ちょっと大げさに言ったが、そんな気がするのだ。

しかし、昨日のことだ。

いつものようにご飯をたこうとすると、
この前買ったばかりの「お米5キロ」が、ほとんど無くなりかけていた。

「え、もう米が無くなったの?」
その事実に、僕はささやかながら驚愕した。
米がないということは、自炊をするものすべてにとって(いや、少なくとも僕にとって)、広大な宇宙の中に取り残されてしまったような、一言でいうと、カオスに陥いるほどの感覚なのである。
そんな状況が、突然目の前に突きつけられたのだ。
動揺しないほうがおかしい。

「・・・この前、買ったばかりなのに・・・」

僕はこんなにも早く底をついてしまったお米に対して、まことに勝手ながら憤慨した。
もうちょっとねばってくれないと困るよ、と。
いや、食べたのはお前だろと言われたらそこまでだが、そんなことを言う米たちは僕がすでに食べてしまっている。
死人に口なしである。

そんなことを考えながら、その原因をさぐるべく、最近の食生活について、簡単に振り返ってみた。
確かに毎日のようにお米を食べていたが、そこまで異常な速度で消費することはなかった。
いや、むしろあまり食べていなかったはずである。

僕はゆっくりと、小さな宿舎の部屋を見回し、物陰という影に目をやった。

「この部屋には、ネズミがいるのかもわからない」

―――

しかし、記録をさかのぼってっみると、お米を買ったのは約一ヶ月前くらいのことだった。
僕にとって、一ヶ月前というのは前述したように「遠いはるか昔のこと」のように思えている反面、実際に一ヶ月前に行った「お米の購買」に関してはつい一昨日のことのように感じられていた。
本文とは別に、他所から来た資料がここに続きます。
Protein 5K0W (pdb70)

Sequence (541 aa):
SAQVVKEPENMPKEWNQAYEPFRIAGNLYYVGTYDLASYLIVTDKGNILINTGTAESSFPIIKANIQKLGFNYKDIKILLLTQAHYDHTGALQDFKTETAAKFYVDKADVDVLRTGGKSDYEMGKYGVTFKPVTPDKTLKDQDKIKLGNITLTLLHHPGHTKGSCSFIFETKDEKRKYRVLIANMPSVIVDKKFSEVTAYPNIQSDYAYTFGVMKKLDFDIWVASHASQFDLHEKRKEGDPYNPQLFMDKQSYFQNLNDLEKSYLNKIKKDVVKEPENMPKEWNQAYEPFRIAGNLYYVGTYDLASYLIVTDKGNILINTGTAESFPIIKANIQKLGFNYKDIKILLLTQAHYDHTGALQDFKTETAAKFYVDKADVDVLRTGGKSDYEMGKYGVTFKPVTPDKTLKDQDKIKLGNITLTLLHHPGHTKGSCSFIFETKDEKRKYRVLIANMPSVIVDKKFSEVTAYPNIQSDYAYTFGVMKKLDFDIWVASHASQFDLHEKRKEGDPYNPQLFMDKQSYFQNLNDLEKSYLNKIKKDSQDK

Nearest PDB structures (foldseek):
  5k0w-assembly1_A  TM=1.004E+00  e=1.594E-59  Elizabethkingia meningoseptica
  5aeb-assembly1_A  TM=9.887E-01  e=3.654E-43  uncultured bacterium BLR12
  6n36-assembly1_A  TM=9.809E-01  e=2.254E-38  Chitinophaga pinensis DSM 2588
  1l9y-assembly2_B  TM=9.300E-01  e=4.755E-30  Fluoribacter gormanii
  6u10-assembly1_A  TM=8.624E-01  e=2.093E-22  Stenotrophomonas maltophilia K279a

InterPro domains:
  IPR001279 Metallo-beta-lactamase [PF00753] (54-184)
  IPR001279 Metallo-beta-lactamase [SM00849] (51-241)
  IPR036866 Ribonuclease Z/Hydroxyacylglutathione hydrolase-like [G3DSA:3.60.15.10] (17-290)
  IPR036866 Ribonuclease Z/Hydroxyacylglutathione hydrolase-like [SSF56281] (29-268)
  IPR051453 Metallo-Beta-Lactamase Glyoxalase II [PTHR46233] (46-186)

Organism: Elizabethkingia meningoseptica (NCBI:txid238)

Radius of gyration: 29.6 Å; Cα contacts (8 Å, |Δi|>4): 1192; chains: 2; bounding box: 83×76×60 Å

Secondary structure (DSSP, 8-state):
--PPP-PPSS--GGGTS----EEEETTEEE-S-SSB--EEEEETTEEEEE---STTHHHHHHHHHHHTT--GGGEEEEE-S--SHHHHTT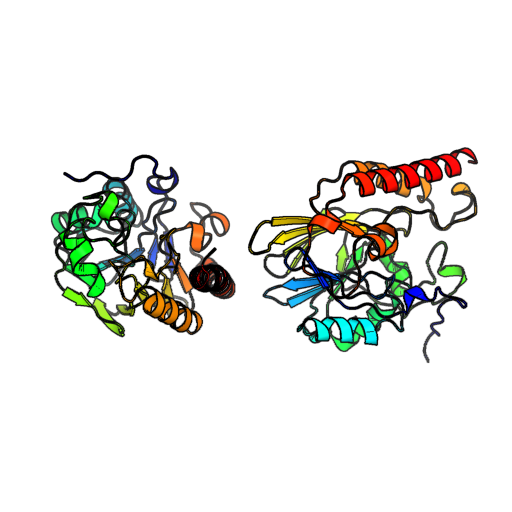HHHHHHHH--EEEEEGGGHHHHHTTTTT-TTGGGG---S-----SEEE-TT-EEEETTEEEEEEE--SSSTT-EEEEEEEE-SS-EEEEEEE-------SS-TTT-TTSTTHHHHHHHHHHHHHT---SEEEESBGGGGTHHHH--TTPPP-GGGG--HHHHHHHHHHHHHHHHHHHHT-/-----SS--GGGTS----EEEETTEEE-S-SSB--EEEEETTEEEEE---STTHHHHHHHHHHHTT--GGGEEEEE-S--SHHHHTTHHHHHHHH--EEEEEGGGHHHHHTTTTT-TTGGGG---S-----SEEE-TT-EEEETTEEEEEEE--SSSTT-EEEEEEEE-SS-EEEEEEE--------S-TTT-TTSTTHHHHHHHHHHHHHT---SEEEESBGGGGTHHHH--TTPPP-GGGG--HHHHHHHHHHHHHHHHHHHHHHT---

Foldseek 3Di:
DDDDADADDPDDPQQLAADAKDAQAFQWIFLHTSWFTWIWGQAPQFIEIEFQAAQNSQVSSCVNCVNVVHHLLRHQEYHYQALDRRRCACVVVSCVSNVHAYEFAQQCQVCQQQQRCLWLPSVVVGRNHDHDHHPYHDYFQDWDDDHPKIKGWHQQDQVTRGRTKIWTWHHDPPDIWTEIADEARAHPDPDALVVSPSCVCNLVSNVVNLVVQLPDDTQFYHYRTCVLLVVVVLDDHPDHHDNVSRRPVVSSNVSSVVRVVVSVVRNVVD/DADADDDDDPQLLAADAKDAQAFQWIFLATSWFTWIWGQAPQFIEIEFAAALNSQVSSCVNCVNVVHHLLRHQEYHYQALDRRGCHCVVVSCVSNVHAYEFAQQCQVCQQQQRCLWLPSVVVGRNHDRDHHPYHDYFQDWDDGHPKIKGWHQQDQVTNGRTKIWTWHHDPPDIWTEIADEARAHPDPDFPPVSPSCVCNLVSNVVNLVVQLPDDTQFYDYSTCVLLVVVVLDDPPDDHDNVSRRPVVSSNVSSVVRVVVSVVRNVVSVDDD

B-factor: mean 29.64, std 12.65, range [3.0, 104.34]

Solvent-accessible surface area: 23764 Å² total; per-residue (Å²): 179,92,131,126,55,119,29,24,138,111,49,66,154,68,40,48,58,68,4,62,6,19,66,1,0,0,57,0,28,0,0,0,0,42,12,0,0,0,0,0,0,29,20,56,108,9,7,0,0,0,0,1,0,0,46,71,0,22,80,33,0,52,59,10,0,139,136,48,68,49,77,31,113,58,3,94,8,1,1,5,0,8,1,10,14,9,0,1,2,0,0,47,21,0,46,96,75,17,81,4,101,0,37,4,4,111,50,3,27,95,10,0,124,40,0,1,96,47,9,24,28,28,18,142,106,26,14,1,3,96,55,3,64,16,70,105,64,3,123,54,95,49,110,5,139,24,32,109,13,42,0,15,1,11,43,2,1,0,20,1,57,2,0,0,0,2,7,4,73,0,93,18,115,149,84,120,4,94,0,0,0,0,2,6,2,31,48,50,8,131,93,85,16,84,87,3,116,60,6,111,92,1,82,68,33,0,51,103,0,5,36,44,0,108,169,25,109,4,42,0,0,0,0,1,27,0,71,52,0,47,0,46,155,44,12,158,87,60,59,112,78,62,8,105,40,2,50,46,87,128,27,0,54,118,45,1,59,83,38,32,128,67,10,78,85,30,56,148,104,85,141,68,126,28,29,141,154,48,65,153,68,39,48,60,68,6,63,10,18,78,1,0,0,57,0,27,0,0,0,0,48,12,0,0,0,0,0,0,27,22,137,147,9,7,0,1,0,2,1,0,0,45,69,0,22,80,32,0,53,61,10,0,139,131,47,68,50,73,31,116,58,2,95,8,1,2,4,0,9,1,11,14,10,0,1,4,0,2,38,23,0,44,100,74,18,79,4,100,0,38,5,4,109,48,2,27,95,11,0,124,40,0,1,122,48,11,25,27,29,18,142,103,26,29,1,3,98,60,2,64,16,70,104,60,4,125,55,96,49,109,5,139,24,35,149,17,43,0,16,1,15,42,3,1,0,17,1,61,3,0,2,0,1,7,4,78,6,123,19,182,146,96,125,2,96,0,0,0,0,1,6,2,35,48,51,8,134,91,60,5,87,88,4,114,60,6,110,94,2,74,71,30,0,56,97,0,5,24,51,0,96,156,28,108,4,43,0,0,0,0,2,27,0,70,52,1,48,0,46,155,44,13,155,88,56,59,109,79,61,4,109,41,2,49,47,82,80,24,0,52,62,47,0,65,75,37,26,88,68,10,80,81,31,36,131,108,20,92,110,134,208

CATH classification: 3.60.15.10

Structure (mmCIF, N/CA/C/O backbone):
data_5K0W
#
_entry.id   5K0W
#
_cell.length_a   64.000
_cell.length_b   48.510
_cell.length_c   88.940
_cell.angle_alpha   90.00
_cell.angle_beta   100.10
_cell.angle_gamma   90.00
#
_symmetry.space_group_name_H-M   'P 1 21 1'
#
loop_
_entity.id
_entity.type
_entity.pdbx_description
1 polymer 'Class B carbapenemase GOB-18'
2 non-polymer 'ZINC ION'
3 non-polymer 'CHLORIDE ION'
4 non-polymer GLYCEROL
5 water water
#
loop_
_atom_site.group_PDB
_atom_site.id
_atom_site.type_symbol
_atom_site.label_atom_id
_atom_site.label_alt_id
_atom_site.label_comp_id
_atom_site.label_asym_id
_atom_site.label_entity_id
_atom_site.label_seq_id
_atom_site.pdbx_PDB_ins_code
_atom_site.Cartn_x
_atom_site.Cartn_y
_atom_site.Cartn_z
_atom_site.occupancy
_atom_site.B_iso_or_equiv
_atom_site.auth_seq_id
_atom_site.auth_comp_id
_atom_site.auth_asym_id
_atom_site.auth_atom_id
_atom_site.pdbx_PDB_model_num
ATOM 1 N N . SER A 1 17 ? 15.889 31.965 20.566 1.00 34.07 17 SER A N 1
ATOM 2 C CA . SER A 1 17 ? 17.177 31.284 20.665 1.00 34.24 17 SER A CA 1
ATOM 3 C C . SER A 1 17 ? 17.025 29.746 20.608 1.00 37.66 17 SER A C 1
ATOM 4 O O . SER A 1 17 ? 16.553 29.119 21.561 1.00 38.41 17 SER A O 1
ATOM 7 N N . ALA A 1 18 ? 17.403 29.148 19.477 1.00 32.58 18 ALA A N 1
ATOM 8 C CA . ALA A 1 18 ? 17.361 27.694 19.313 1.00 31.91 18 ALA A CA 1
ATOM 9 C C . ALA A 1 18 ? 18.492 27.221 18.423 1.00 34.17 18 ALA A C 1
ATOM 10 O O . ALA A 1 18 ? 18.753 27.823 17.376 1.00 32.69 18 ALA A O 1
ATOM 12 N N . GLN A 1 19 ? 19.172 26.140 18.851 1.00 31.29 19 GLN A N 1
ATOM 13 C CA . GLN A 1 19 ? 20.233 25.477 18.085 1.00 30.75 19 GLN A CA 1
ATOM 14 C C . GLN A 1 19 ? 19.558 25.034 16.769 1.00 32.90 19 GLN A C 1
ATOM 15 O O . GLN A 1 19 ? 18.480 24.429 16.799 1.00 32.77 19 GLN A O 1
ATOM 21 N N . VAL A 1 20 ? 20.139 25.440 15.632 1.00 26.54 20 VAL A N 1
ATOM 22 C CA . VAL A 1 20 ? 19.593 25.240 14.298 1.00 24.46 20 VAL A CA 1
ATOM 23 C C . VAL A 1 20 ? 19.689 23.791 13.825 1.00 25.86 20 VAL A C 1
ATOM 24 O O . VAL A 1 20 ? 20.768 23.201 13.869 1.00 23.88 20 VAL A O 1
ATOM 28 N N . VAL A 1 21 ? 18.553 23.250 13.335 1.00 22.40 21 VAL A N 1
ATOM 29 C CA . VAL A 1 21 ? 18.424 21.911 12.759 1.00 22.22 21 VAL A CA 1
ATOM 30 C C . VAL A 1 21 ? 18.639 22.030 11.239 1.00 30.25 21 VAL A C 1
ATOM 31 O O . VAL A 1 21 ? 18.031 22.902 10.618 1.00 32.76 21 VAL A O 1
ATOM 35 N N . LYS A 1 22 ? 19.484 21.162 10.641 1.00 26.85 22 LYS A N 1
ATOM 36 C CA . LYS A 1 22 ? 19.698 21.134 9.196 1.00 27.36 22 LYS A CA 1
ATOM 37 C C . LYS A 1 22 ? 20.015 19.721 8.695 1.00 34.52 22 LYS A C 1
ATOM 38 O O . LYS A 1 22 ? 21.098 19.186 8.976 1.00 34.34 22 LYS A O 1
ATOM 44 N N . GLU A 1 23 ? 19.066 19.122 7.953 1.00 33.66 23 GLU A N 1
ATOM 45 C CA . GLU A 1 23 ? 19.220 17.787 7.369 1.00 35.26 23 GLU A CA 1
ATOM 46 C C . GLU A 1 23 ? 20.228 17.850 6.220 1.00 45.06 23 GLU A C 1
ATOM 47 O O . GLU A 1 23 ? 20.318 18.898 5.572 1.00 47.56 23 GLU A O 1
ATOM 53 N N . PRO A 1 24 ? 20.986 16.764 5.920 1.00 41.80 24 PRO A N 1
ATOM 54 C CA . PRO A 1 24 ? 21.932 16.834 4.802 1.00 41.65 24 PRO A CA 1
ATOM 55 C C . PRO A 1 24 ? 21.266 17.229 3.486 1.00 48.01 24 PRO A C 1
ATOM 56 O O . PRO A 1 24 ? 20.077 16.952 3.253 1.00 47.83 24 PRO A O 1
ATOM 60 N N . GLU A 1 25 ? 22.040 17.944 2.659 1.00 45.90 25 GLU A N 1
ATOM 61 C CA . GLU A 1 25 ? 21.657 18.398 1.333 1.00 46.14 25 GLU A CA 1
ATOM 62 C C . GLU A 1 25 ? 21.652 17.115 0.462 1.00 50.18 25 GLU A C 1
ATOM 63 O O . GLU A 1 25 ? 22.320 16.127 0.810 1.00 49.68 25 GLU A O 1
ATOM 69 N N . ASN A 1 26 ? 20.874 17.104 -0.613 1.00 46.41 26 ASN A N 1
ATOM 70 C CA . ASN A 1 26 ? 20.763 15.970 -1.550 1.00 46.72 26 ASN A CA 1
ATOM 71 C C . ASN A 1 26 ? 20.298 14.573 -1.023 1.00 49.72 26 ASN A C 1
ATOM 72 O O . ASN A 1 26 ? 20.912 13.540 -1.319 1.00 49.01 26 ASN A O 1
ATOM 74 N N . MET A 1 27 ? 19.184 14.562 -0.286 1.00 45.20 27 MET A N 1
ATOM 75 C CA . MET A 1 27 ? 18.539 13.353 0.242 1.00 44.03 27 MET A CA 1
ATOM 76 C C . MET A 1 27 ? 17.867 12.590 -0.903 1.00 43.05 27 MET A C 1
ATOM 77 O O . MET A 1 27 ? 17.399 13.237 -1.843 1.00 41.88 27 MET A O 1
ATOM 82 N N . PRO A 1 28 ? 17.724 11.244 -0.832 1.00 37.36 28 PRO A N 1
ATOM 83 C CA . PRO A 1 28 ? 17.063 10.520 -1.939 1.00 36.22 28 PRO A CA 1
ATOM 84 C C . PRO A 1 28 ? 15.590 10.849 -2.037 1.00 38.72 28 PRO A C 1
ATOM 85 O O . PRO A 1 28 ? 14.946 11.072 -1.012 1.00 39.80 28 PRO A O 1
ATOM 89 N N . LYS A 1 29 ? 15.072 10.908 -3.275 1.00 32.95 29 LYS A N 1
ATOM 90 C CA . LYS A 1 29 ? 13.690 11.240 -3.622 1.00 31.76 29 LYS A CA 1
ATOM 91 C C . LYS A 1 29 ? 12.680 10.384 -2.865 1.00 35.93 29 LYS A C 1
ATOM 92 O O . LYS A 1 29 ? 11.715 10.922 -2.316 1.00 35.66 29 LYS A O 1
ATOM 98 N N . GLU A 1 30 ? 12.919 9.059 -2.827 1.00 32.83 30 GLU A N 1
ATOM 99 C CA . GLU A 1 30 ? 12.058 8.043 -2.201 1.00 32.73 30 GLU A CA 1
ATOM 100 C C . GLU A 1 30 ? 11.835 8.233 -0.686 1.00 36.32 30 GLU A C 1
ATOM 101 O O . GLU A 1 30 ? 10.876 7.687 -0.145 1.00 36.17 30 GLU A O 1
ATOM 107 N N . TRP A 1 31 ? 12.704 8.999 -0.017 1.00 32.22 31 TRP A N 1
ATOM 108 C CA . TRP A 1 31 ? 12.619 9.226 1.423 1.00 32.85 31 TRP A CA 1
ATOM 109 C C . TRP A 1 31 ? 11.453 10.093 1.853 1.00 37.22 31 TRP A C 1
ATOM 110 O O . TRP A 1 31 ? 10.849 9.827 2.899 1.00 36.16 31 TRP A O 1
ATOM 121 N N . ASN A 1 32 ? 11.152 11.141 1.058 1.00 34.41 32 ASN A N 1
ATOM 122 C CA . ASN A 1 32 ? 10.068 12.098 1.325 1.00 33.83 32 ASN A CA 1
ATOM 123 C C . ASN A 1 32 ? 8.873 11.857 0.410 1.00 34.71 32 ASN A C 1
ATOM 124 O O . ASN A 1 32 ? 7.884 12.573 0.489 1.00 35.33 32 ASN A O 1
ATOM 129 N N . GLN A 1 33 ? 8.963 10.837 -0.439 1.00 29.39 33 GLN A N 1
ATOM 130 C CA . GLN A 1 33 ? 7.927 10.442 -1.388 1.00 29.28 33 GLN A CA 1
ATOM 131 C C . GLN A 1 33 ? 6.819 9.690 -0.653 1.00 31.38 33 GLN A C 1
ATOM 132 O O . GLN A 1 33 ? 7.113 8.779 0.129 1.00 31.60 33 GLN A O 1
ATOM 138 N N . ALA A 1 34 ? 5.551 10.063 -0.905 1.00 25.52 34 ALA A N 1
ATOM 139 C CA . ALA A 1 34 ? 4.390 9.449 -0.255 1.00 24.17 34 ALA A CA 1
ATOM 140 C C . ALA A 1 34 ? 4.160 8.008 -0.685 1.00 28.19 34 ALA A C 1
ATOM 141 O O . ALA A 1 34 ? 4.435 7.640 -1.829 1.00 29.26 34 ALA A O 1
ATOM 143 N N . TYR A 1 35 ? 3.647 7.202 0.240 1.00 23.03 35 TYR A N 1
ATOM 144 C CA . TYR A 1 35 ? 3.287 5.812 0.017 1.00 22.13 35 TYR A CA 1
ATOM 145 C C . TYR A 1 35 ? 1.992 5.545 0.765 1.00 27.80 35 TYR A C 1
ATOM 146 O O . TYR A 1 35 ? 1.853 5.931 1.928 1.00 29.55 35 TYR A O 1
ATOM 155 N N . GLU A 1 36 ? 1.050 4.901 0.088 1.00 23.63 36 GLU A N 1
ATOM 156 C CA . GLU A 1 36 ? -0.268 4.546 0.595 1.00 24.00 36 GLU A CA 1
ATOM 157 C C . GLU A 1 36 ? -0.176 3.547 1.762 1.00 27.32 36 GLU A C 1
ATOM 158 O O . GLU A 1 36 ? 0.368 2.454 1.578 1.00 26.13 36 GLU A O 1
ATOM 164 N N . PRO A 1 37 ? -0.700 3.880 2.969 1.00 24.39 37 PRO A N 1
ATOM 165 C CA . PRO A 1 37 ? -0.609 2.925 4.088 1.00 24.19 37 PRO A CA 1
ATOM 166 C C . PRO A 1 37 ? -1.356 1.606 3.862 1.00 27.93 37 PRO A C 1
ATOM 167 O O . PRO A 1 37 ? -2.347 1.576 3.131 1.00 29.02 37 PRO A O 1
ATOM 171 N N . PHE A 1 38 ? -0.855 0.508 4.470 1.00 22.02 38 PHE A N 1
ATOM 172 C CA . PHE A 1 38 ? -1.451 -0.824 4.367 1.00 19.56 38 PHE A CA 1
ATOM 173 C C . PHE A 1 38 ? -1.291 -1.652 5.645 1.00 20.55 38 PHE A C 1
ATOM 174 O O . PHE A 1 38 ? -0.464 -1.337 6.497 1.00 18.67 38 PHE A O 1
ATOM 182 N N . ARG A 1 39 ? -2.075 -2.725 5.759 1.00 18.64 39 ARG A N 1
ATOM 183 C CA . ARG A 1 39 ? -2.031 -3.660 6.876 1.00 18.76 39 ARG A CA 1
ATOM 184 C C . ARG A 1 39 ? -0.986 -4.728 6.567 1.00 24.26 39 ARG A C 1
ATOM 185 O O . ARG A 1 39 ? -1.096 -5.411 5.540 1.00 26.16 39 ARG A O 1
ATOM 193 N N . ILE A 1 40 ? 0.038 -4.860 7.425 1.00 19.09 40 ILE A N 1
ATOM 194 C CA . ILE A 1 40 ? 1.079 -5.871 7.212 1.00 19.07 40 ILE A CA 1
ATOM 195 C C . ILE A 1 40 ? 0.538 -7.238 7.651 1.00 24.03 40 ILE A C 1
ATOM 196 O O . ILE A 1 40 ? 0.309 -8.114 6.806 1.00 23.55 40 ILE A O 1
ATOM 201 N N . ALA A 1 41 ? 0.289 -7.385 8.963 1.00 22.02 41 ALA A N 1
ATOM 202 C CA . ALA A 1 41 ? -0.222 -8.601 9.595 1.00 22.81 41 ALA A CA 1
ATOM 203 C C . ALA A 1 41 ? -0.887 -8.242 10.911 1.00 27.76 41 ALA A C 1
ATOM 204 O O . ALA A 1 41 ? -0.309 -7.514 11.718 1.00 28.30 41 ALA A O 1
ATOM 206 N N . GLY A 1 42 ? -2.078 -8.775 11.127 1.00 23.56 42 GLY A N 1
ATOM 207 C CA . GLY A 1 42 ? -2.843 -8.540 12.343 1.00 23.39 42 GLY A CA 1
ATOM 208 C C . GLY A 1 42 ? -3.057 -7.073 12.632 1.00 27.36 42 GLY A C 1
ATOM 209 O O . GLY A 1 42 ? -3.718 -6.372 11.861 1.00 26.12 42 GLY A O 1
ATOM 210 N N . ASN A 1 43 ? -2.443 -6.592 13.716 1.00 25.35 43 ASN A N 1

はて、この時間の感じ方の誤差とはいったい、どこから来ることなのだろうか。

そんなことを思いながら、自転車で10分ほどあるスーパーに行き、5キロするお米と夕食の具材を買った後、いつもよりも幾分重い自転車をエッサコラと漕いで宿舎へと戻った。

部屋についた時には、汗だくになっていた。

「いやあ、毎回のことだけど、お米を買うってのも大仕事だな」
そんな独り言をつぶやき、僕は椅子に座り一息をついた。
そして、自然と冷蔵庫の横に置かれた新米たちに視線が落ち、しばらくその米米した姿を眺めた。

「きっと、一ヶ月後も思うんだろうな。もう米が無くなったのって」

時間の遠近感覚は身体的行動に付随する諸々の体験が大きく関わっている
・・・と僕はいったん結論づけることにした。

それが一体どうしたのか、本当にそうなのかは、正直どうでもいい。